Window buttons: These buttons are for shrinking, enlarging, and closing the PowerPoint window.
Quick Access toolbar: A toolbar with three buttons — Save, Undo, and Repeat. You see this toolbar wherever you go in PowerPoint. See “The Quick Access toolbar” later in this chapter for details.
Ribbon: The place where the tabs are located. Click a tab — Home, Insert, Design, Animations, Slide Show, Review, or View — to start a task. See “The Ribbon and its tabs,” later in this chapter, for details.
Slides pane: In Normal view, the place on the left side of the screen where you can see the slides or the text on the slides in your presentation. Scroll in the Slides pane to move backward and forward in a presentation.
Slide window: Where a slide (in Normal view) or slides (in Slide Sorter view) are displayed. Scroll to move backward or forward in your presentation.
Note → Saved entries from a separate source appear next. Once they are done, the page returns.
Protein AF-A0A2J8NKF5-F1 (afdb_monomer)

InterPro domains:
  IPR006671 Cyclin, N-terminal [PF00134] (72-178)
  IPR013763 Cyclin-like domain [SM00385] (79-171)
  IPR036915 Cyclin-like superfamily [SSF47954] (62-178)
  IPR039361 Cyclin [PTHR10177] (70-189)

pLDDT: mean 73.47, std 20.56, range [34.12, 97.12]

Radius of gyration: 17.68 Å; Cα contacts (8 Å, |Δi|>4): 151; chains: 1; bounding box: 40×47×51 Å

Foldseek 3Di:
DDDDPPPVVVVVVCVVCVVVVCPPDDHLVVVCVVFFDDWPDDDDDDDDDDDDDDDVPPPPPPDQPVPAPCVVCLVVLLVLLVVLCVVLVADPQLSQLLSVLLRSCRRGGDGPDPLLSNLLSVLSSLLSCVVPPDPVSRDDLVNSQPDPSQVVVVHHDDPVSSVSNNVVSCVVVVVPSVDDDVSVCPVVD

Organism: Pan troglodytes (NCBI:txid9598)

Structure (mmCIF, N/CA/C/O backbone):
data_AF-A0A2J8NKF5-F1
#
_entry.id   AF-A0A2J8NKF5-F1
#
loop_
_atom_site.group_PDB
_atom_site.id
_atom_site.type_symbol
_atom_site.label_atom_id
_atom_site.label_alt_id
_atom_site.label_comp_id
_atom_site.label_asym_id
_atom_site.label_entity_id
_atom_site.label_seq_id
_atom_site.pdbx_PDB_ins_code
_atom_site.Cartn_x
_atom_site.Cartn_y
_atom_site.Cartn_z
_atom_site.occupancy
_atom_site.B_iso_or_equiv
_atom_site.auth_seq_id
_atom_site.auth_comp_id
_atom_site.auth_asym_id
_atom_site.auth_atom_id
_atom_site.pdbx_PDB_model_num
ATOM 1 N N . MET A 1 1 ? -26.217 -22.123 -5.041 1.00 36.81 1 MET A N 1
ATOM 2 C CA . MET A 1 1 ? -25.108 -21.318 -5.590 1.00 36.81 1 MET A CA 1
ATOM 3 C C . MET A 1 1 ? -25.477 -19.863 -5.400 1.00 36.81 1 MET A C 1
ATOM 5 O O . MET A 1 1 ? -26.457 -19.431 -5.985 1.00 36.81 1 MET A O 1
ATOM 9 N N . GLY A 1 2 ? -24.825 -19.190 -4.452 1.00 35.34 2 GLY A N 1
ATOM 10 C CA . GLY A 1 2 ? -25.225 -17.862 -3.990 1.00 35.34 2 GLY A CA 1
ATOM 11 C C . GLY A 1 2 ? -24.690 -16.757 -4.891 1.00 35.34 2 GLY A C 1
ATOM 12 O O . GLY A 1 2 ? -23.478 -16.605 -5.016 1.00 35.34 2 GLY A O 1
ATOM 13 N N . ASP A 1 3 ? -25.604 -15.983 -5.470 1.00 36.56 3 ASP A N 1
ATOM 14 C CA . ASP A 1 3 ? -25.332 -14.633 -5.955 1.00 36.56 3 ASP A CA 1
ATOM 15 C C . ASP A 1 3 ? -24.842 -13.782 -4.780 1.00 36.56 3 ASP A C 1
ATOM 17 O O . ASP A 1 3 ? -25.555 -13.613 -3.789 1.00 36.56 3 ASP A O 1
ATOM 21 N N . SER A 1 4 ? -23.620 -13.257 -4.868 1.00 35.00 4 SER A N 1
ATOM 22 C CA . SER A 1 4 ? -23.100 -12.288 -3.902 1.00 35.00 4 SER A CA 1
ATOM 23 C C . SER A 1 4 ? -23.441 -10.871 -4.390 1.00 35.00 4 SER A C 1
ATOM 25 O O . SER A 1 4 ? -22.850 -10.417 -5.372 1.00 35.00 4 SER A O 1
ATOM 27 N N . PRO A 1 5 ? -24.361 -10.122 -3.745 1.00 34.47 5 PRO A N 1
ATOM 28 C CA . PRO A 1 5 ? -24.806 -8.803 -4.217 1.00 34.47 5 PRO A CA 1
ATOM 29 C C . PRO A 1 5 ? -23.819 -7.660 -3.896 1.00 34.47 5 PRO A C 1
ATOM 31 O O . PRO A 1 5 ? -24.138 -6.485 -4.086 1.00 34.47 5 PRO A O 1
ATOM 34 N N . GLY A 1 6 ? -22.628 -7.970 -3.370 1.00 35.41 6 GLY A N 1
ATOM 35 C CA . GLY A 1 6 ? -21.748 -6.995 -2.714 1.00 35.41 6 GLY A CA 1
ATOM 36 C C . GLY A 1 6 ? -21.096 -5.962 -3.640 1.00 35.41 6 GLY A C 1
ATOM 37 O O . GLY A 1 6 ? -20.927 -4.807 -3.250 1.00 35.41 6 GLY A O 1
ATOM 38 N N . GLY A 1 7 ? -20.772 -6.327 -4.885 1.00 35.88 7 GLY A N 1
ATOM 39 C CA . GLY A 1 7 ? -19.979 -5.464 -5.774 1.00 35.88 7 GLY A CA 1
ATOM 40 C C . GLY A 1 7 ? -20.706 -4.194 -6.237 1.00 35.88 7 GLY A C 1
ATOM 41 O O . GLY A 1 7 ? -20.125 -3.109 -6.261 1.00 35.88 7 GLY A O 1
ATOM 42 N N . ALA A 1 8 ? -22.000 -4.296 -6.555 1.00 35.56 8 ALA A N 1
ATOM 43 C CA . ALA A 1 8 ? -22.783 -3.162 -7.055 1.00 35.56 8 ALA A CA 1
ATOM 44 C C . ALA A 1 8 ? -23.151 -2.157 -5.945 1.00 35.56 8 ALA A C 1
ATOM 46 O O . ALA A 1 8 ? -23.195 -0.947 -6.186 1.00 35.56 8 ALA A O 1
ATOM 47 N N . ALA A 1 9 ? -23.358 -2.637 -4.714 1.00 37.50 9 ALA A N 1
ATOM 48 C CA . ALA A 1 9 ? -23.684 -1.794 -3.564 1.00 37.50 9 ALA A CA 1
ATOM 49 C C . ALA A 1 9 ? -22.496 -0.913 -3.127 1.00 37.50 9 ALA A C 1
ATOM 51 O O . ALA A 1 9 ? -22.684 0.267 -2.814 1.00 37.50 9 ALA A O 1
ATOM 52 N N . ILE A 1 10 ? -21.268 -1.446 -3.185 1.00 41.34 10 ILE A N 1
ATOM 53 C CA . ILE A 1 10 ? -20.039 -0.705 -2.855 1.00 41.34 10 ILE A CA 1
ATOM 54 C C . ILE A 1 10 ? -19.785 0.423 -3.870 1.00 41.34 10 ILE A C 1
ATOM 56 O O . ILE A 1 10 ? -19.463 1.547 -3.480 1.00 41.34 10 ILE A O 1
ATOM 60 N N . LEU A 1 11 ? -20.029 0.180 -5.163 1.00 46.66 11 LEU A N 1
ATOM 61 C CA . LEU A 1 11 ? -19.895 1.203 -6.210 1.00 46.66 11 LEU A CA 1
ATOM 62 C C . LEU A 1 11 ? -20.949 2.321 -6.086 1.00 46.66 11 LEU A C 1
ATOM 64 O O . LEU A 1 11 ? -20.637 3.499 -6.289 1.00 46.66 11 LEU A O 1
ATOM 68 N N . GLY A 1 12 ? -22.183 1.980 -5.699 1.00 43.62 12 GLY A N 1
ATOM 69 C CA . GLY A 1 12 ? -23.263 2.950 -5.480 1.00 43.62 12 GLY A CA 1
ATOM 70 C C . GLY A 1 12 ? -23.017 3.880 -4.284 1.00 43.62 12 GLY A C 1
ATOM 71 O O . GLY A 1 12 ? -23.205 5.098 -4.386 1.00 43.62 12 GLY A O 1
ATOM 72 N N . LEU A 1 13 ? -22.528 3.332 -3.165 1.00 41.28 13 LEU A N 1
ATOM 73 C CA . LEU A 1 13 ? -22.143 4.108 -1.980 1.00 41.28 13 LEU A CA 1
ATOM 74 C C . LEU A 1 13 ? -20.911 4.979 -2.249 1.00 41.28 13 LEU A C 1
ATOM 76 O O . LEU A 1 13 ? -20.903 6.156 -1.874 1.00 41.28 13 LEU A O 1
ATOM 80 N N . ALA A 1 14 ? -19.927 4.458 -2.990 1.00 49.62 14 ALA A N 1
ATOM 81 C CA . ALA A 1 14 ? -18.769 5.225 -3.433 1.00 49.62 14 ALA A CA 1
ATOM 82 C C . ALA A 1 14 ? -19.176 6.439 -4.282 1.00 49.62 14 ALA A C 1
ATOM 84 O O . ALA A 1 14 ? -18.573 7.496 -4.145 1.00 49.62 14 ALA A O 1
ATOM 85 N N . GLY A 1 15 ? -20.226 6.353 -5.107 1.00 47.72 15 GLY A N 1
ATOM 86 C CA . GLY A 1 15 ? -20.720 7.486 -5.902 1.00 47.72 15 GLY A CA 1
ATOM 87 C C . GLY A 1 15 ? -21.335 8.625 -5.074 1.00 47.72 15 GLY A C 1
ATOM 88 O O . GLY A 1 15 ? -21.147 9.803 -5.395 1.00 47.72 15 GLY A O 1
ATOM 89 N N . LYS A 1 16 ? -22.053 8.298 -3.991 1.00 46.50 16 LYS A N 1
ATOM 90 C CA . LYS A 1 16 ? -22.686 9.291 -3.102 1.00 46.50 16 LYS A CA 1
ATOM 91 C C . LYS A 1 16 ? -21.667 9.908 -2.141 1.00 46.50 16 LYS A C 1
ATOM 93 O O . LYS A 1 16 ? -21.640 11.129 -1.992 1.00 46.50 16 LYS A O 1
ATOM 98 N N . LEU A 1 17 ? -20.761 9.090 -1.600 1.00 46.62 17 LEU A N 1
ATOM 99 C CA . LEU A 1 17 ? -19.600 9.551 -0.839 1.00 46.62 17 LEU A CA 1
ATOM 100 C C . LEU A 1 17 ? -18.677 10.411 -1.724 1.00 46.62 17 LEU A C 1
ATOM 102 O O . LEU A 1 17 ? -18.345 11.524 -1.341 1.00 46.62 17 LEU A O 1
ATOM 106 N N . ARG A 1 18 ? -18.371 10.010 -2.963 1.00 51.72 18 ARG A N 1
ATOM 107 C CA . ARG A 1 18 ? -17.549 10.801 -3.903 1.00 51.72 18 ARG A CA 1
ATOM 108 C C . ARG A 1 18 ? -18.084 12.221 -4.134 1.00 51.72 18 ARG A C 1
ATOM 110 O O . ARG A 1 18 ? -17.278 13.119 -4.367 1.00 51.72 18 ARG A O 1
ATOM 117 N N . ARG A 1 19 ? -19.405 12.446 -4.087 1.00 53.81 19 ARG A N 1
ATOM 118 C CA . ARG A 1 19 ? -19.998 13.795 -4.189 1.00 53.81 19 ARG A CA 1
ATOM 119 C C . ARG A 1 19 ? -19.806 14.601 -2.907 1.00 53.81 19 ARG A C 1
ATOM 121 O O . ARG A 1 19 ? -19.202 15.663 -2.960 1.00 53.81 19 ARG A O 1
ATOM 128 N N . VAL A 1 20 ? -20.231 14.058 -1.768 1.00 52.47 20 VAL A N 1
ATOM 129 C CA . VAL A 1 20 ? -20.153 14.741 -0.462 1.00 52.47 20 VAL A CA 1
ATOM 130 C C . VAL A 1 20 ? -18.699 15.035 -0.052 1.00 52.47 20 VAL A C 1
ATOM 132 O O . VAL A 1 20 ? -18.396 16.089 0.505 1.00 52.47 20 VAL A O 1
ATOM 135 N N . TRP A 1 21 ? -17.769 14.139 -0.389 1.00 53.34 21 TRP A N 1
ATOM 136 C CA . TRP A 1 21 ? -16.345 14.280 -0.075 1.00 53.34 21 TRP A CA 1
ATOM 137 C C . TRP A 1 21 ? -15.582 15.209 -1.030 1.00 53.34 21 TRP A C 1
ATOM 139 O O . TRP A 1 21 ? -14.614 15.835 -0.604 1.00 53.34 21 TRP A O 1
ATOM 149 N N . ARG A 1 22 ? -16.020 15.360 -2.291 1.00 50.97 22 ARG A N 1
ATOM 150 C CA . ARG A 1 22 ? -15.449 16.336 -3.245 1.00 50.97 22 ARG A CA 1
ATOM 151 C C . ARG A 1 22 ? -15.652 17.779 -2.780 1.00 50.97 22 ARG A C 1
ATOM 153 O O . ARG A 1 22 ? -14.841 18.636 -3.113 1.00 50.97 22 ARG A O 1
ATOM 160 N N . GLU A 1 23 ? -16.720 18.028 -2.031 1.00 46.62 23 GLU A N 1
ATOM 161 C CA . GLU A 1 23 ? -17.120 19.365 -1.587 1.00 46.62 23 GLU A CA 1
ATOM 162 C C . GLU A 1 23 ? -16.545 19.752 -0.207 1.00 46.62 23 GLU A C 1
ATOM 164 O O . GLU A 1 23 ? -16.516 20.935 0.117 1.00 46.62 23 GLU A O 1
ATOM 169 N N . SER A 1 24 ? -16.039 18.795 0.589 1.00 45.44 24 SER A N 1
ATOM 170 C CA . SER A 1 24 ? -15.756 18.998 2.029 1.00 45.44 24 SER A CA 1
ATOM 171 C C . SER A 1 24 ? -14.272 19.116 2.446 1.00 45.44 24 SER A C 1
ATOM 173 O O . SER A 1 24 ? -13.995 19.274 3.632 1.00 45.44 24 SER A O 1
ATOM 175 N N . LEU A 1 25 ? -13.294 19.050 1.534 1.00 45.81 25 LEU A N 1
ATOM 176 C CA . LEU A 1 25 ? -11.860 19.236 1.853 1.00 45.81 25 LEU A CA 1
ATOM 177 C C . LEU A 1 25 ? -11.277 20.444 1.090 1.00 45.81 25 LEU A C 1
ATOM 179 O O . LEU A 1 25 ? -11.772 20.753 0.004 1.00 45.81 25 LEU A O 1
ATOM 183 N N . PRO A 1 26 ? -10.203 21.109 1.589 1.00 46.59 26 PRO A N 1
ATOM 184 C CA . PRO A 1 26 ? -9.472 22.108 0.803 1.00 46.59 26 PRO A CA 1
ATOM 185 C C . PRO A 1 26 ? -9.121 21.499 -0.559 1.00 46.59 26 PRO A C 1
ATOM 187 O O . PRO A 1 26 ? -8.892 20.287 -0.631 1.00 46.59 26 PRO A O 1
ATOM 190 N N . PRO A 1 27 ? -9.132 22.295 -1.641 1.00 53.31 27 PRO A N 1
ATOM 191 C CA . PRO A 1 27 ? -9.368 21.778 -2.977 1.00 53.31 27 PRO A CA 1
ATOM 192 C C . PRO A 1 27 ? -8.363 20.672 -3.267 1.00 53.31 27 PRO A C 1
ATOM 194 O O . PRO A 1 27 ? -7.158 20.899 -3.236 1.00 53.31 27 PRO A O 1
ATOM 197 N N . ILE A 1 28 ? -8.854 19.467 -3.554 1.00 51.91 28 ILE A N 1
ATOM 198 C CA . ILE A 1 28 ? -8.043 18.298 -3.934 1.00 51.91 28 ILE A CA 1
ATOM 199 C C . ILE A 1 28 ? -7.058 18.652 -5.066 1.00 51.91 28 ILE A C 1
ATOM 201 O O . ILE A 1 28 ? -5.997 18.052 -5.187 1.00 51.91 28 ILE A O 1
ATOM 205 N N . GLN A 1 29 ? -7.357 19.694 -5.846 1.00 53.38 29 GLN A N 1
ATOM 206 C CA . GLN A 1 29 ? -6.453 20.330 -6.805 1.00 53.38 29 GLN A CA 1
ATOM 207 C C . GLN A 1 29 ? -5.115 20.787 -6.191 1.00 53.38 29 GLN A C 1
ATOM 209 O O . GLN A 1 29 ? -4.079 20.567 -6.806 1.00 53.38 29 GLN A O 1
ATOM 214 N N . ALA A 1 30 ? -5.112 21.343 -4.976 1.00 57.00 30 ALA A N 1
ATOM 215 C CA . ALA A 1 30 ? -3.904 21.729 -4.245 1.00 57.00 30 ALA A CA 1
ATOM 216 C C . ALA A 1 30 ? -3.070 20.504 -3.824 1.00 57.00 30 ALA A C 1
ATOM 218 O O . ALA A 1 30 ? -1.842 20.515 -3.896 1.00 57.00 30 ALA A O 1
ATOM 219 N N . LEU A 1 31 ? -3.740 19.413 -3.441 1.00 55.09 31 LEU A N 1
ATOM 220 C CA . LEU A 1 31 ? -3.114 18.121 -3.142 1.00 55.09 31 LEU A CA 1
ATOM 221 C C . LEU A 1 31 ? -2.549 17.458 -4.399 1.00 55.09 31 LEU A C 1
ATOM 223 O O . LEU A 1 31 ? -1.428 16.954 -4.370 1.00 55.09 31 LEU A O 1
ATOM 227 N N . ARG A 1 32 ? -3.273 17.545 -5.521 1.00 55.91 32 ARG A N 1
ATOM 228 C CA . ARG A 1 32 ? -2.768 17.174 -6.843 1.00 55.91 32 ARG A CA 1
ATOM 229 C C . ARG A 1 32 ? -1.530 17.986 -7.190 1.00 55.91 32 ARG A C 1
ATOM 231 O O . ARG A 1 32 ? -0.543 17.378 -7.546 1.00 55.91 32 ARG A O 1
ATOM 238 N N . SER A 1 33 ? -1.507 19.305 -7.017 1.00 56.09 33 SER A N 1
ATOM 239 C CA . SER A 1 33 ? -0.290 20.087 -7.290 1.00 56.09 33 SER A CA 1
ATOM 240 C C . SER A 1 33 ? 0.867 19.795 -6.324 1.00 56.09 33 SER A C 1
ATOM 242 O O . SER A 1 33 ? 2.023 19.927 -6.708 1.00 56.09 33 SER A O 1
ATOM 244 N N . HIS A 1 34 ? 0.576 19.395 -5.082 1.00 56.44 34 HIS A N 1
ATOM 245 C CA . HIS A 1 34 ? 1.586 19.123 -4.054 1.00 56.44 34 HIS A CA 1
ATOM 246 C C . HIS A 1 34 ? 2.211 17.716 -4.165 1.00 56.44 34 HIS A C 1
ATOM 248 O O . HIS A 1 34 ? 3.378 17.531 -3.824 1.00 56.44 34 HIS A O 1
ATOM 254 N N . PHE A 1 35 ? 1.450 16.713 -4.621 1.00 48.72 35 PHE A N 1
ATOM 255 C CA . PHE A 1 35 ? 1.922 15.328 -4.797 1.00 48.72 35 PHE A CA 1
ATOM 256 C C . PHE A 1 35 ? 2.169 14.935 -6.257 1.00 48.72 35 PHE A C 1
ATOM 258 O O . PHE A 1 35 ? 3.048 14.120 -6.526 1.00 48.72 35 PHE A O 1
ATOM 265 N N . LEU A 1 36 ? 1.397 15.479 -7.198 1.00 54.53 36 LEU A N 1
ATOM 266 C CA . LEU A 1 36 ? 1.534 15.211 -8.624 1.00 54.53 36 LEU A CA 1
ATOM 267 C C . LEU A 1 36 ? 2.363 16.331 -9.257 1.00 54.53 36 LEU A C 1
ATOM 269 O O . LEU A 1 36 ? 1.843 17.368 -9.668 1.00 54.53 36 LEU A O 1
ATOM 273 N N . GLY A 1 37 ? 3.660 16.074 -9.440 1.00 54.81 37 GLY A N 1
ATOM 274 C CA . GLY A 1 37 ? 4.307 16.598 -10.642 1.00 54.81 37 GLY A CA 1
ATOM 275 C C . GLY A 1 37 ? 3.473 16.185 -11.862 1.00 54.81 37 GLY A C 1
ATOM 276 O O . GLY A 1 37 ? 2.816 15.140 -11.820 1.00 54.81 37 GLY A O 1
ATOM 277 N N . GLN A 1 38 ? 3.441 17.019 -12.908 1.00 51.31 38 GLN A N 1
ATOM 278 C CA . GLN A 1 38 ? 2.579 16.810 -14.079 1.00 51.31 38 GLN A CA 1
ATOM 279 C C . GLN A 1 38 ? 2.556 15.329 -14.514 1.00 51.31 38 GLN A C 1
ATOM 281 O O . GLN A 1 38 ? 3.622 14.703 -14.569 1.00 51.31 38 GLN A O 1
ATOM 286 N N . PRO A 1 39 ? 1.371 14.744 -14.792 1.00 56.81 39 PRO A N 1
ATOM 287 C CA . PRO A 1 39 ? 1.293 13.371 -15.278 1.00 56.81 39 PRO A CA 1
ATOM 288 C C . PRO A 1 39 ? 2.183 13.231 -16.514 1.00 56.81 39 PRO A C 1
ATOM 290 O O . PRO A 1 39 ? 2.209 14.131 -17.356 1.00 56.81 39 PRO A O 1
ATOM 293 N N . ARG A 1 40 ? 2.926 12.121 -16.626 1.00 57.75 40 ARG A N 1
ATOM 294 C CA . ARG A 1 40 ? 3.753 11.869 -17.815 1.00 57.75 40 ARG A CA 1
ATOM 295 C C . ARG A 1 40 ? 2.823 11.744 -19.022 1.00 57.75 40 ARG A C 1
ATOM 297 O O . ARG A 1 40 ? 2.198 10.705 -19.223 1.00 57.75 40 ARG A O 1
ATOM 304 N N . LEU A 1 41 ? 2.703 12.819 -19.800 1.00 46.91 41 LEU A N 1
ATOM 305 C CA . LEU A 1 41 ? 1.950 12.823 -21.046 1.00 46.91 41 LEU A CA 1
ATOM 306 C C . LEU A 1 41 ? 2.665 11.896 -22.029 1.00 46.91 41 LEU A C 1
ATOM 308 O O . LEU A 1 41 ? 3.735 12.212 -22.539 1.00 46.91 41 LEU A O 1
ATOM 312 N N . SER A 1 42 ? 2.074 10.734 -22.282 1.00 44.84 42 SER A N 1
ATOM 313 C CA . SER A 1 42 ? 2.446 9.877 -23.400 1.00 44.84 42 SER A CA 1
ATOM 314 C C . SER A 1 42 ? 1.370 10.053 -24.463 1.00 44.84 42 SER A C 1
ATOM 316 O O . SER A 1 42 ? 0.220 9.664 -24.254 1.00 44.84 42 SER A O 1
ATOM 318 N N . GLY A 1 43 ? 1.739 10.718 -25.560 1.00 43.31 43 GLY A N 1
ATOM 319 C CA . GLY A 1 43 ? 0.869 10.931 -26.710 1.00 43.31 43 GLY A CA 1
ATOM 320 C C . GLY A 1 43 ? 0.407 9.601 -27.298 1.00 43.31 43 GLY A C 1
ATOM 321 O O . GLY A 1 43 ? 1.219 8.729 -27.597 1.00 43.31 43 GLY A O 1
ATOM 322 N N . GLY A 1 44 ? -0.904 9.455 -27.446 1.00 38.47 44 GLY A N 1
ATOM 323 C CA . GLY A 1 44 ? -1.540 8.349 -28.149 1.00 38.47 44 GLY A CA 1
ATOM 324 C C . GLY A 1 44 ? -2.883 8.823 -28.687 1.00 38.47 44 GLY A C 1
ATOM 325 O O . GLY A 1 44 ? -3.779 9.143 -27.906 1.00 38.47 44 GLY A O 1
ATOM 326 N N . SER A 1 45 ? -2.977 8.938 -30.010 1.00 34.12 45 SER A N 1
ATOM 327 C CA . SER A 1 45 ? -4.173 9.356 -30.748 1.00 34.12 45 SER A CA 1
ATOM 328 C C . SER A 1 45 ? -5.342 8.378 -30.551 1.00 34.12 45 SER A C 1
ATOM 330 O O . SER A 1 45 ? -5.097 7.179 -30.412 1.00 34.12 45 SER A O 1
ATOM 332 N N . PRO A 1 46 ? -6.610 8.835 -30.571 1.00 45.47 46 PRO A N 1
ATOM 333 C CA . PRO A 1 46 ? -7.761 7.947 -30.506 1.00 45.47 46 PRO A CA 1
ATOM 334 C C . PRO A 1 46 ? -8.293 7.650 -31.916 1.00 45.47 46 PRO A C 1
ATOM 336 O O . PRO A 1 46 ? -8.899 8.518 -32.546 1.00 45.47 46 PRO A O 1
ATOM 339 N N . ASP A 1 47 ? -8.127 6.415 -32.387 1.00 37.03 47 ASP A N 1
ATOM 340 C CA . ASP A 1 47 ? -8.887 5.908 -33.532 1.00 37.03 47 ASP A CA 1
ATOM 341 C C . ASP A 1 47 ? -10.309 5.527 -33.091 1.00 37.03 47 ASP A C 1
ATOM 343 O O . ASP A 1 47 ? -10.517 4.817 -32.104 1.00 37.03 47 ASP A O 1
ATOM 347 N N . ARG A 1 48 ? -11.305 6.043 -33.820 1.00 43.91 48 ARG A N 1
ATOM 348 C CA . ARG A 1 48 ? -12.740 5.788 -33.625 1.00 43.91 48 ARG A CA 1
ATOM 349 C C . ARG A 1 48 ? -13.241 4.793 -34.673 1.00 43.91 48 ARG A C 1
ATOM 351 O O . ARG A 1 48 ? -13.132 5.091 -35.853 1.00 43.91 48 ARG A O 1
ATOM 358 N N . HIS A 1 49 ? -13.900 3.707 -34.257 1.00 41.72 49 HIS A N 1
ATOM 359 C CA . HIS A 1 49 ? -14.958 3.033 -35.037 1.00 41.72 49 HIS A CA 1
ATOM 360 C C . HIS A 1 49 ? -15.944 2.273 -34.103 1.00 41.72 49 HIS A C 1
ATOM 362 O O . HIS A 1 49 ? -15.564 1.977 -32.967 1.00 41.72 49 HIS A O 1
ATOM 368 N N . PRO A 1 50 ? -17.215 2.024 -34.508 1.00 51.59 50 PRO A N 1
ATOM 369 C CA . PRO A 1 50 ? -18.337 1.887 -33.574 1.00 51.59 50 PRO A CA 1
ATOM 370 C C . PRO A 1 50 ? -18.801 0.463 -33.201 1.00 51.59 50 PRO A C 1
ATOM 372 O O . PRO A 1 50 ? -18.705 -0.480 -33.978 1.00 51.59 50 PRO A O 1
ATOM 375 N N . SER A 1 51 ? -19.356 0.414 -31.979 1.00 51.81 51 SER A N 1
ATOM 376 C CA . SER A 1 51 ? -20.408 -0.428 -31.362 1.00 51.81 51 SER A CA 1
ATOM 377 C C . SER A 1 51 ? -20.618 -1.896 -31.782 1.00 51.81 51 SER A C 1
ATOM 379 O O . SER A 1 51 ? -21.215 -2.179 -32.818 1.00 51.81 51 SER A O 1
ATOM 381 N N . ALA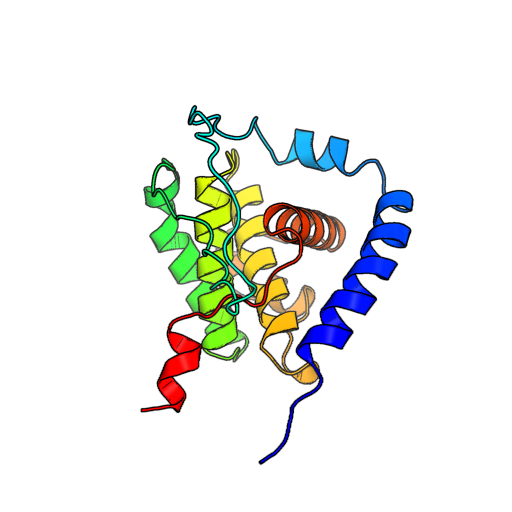 A 1 52 ? -20.316 -2.799 -30.840 1.00 38.00 52 ALA A N 1
ATOM 382 C CA . ALA A 1 52 ? -20.815 -4.178 -30.726 1.00 38.00 52 ALA A CA 1
ATOM 383 C C . ALA A 1 52 ? -21.660 -4.322 -29.422 1.00 38.00 52 ALA A C 1
ATOM 385 O O . ALA A 1 52 ? -21.493 -3.490 -28.525 1.00 38.00 52 ALA A O 1
ATOM 386 N N . PRO A 1 53 ? -22.583 -5.307 -29.305 1.00 45.28 53 PRO A N 1
ATOM 387 C CA . PRO A 1 53 ? -23.557 -5.424 -28.200 1.00 45.28 53 PRO A CA 1
ATOM 388 C C . PRO A 1 53 ? -22.888 -5.749 -26.846 1.00 45.28 53 PRO A C 1
ATOM 390 O O . PRO A 1 53 ? -21.701 -6.083 -26.839 1.00 45.28 53 PRO A O 1
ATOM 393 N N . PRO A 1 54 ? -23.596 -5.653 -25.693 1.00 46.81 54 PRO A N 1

Notes pane: Where you type notes (in Normal view) that you can refer to when giving your presentation. The audience can’t see these notes — they are for you and you alone. See Book VI, Chapter 2 for details.
Status bar: Tells you information about your presentation. Book VII, Chapter 1 explains how to customize the Status bar.
View buttons: Buttons you can click to switch to (from left to right) Normal, Slide Sorter, and Slide Show view. See “Getting a Better View of Your Work,” later in this chapter.
Zoom controls: Enlarge or shrink the slide (in Normal view) or slides (in Slide Sorter view). See “Zooming In, Zooming Out” later in this chapter.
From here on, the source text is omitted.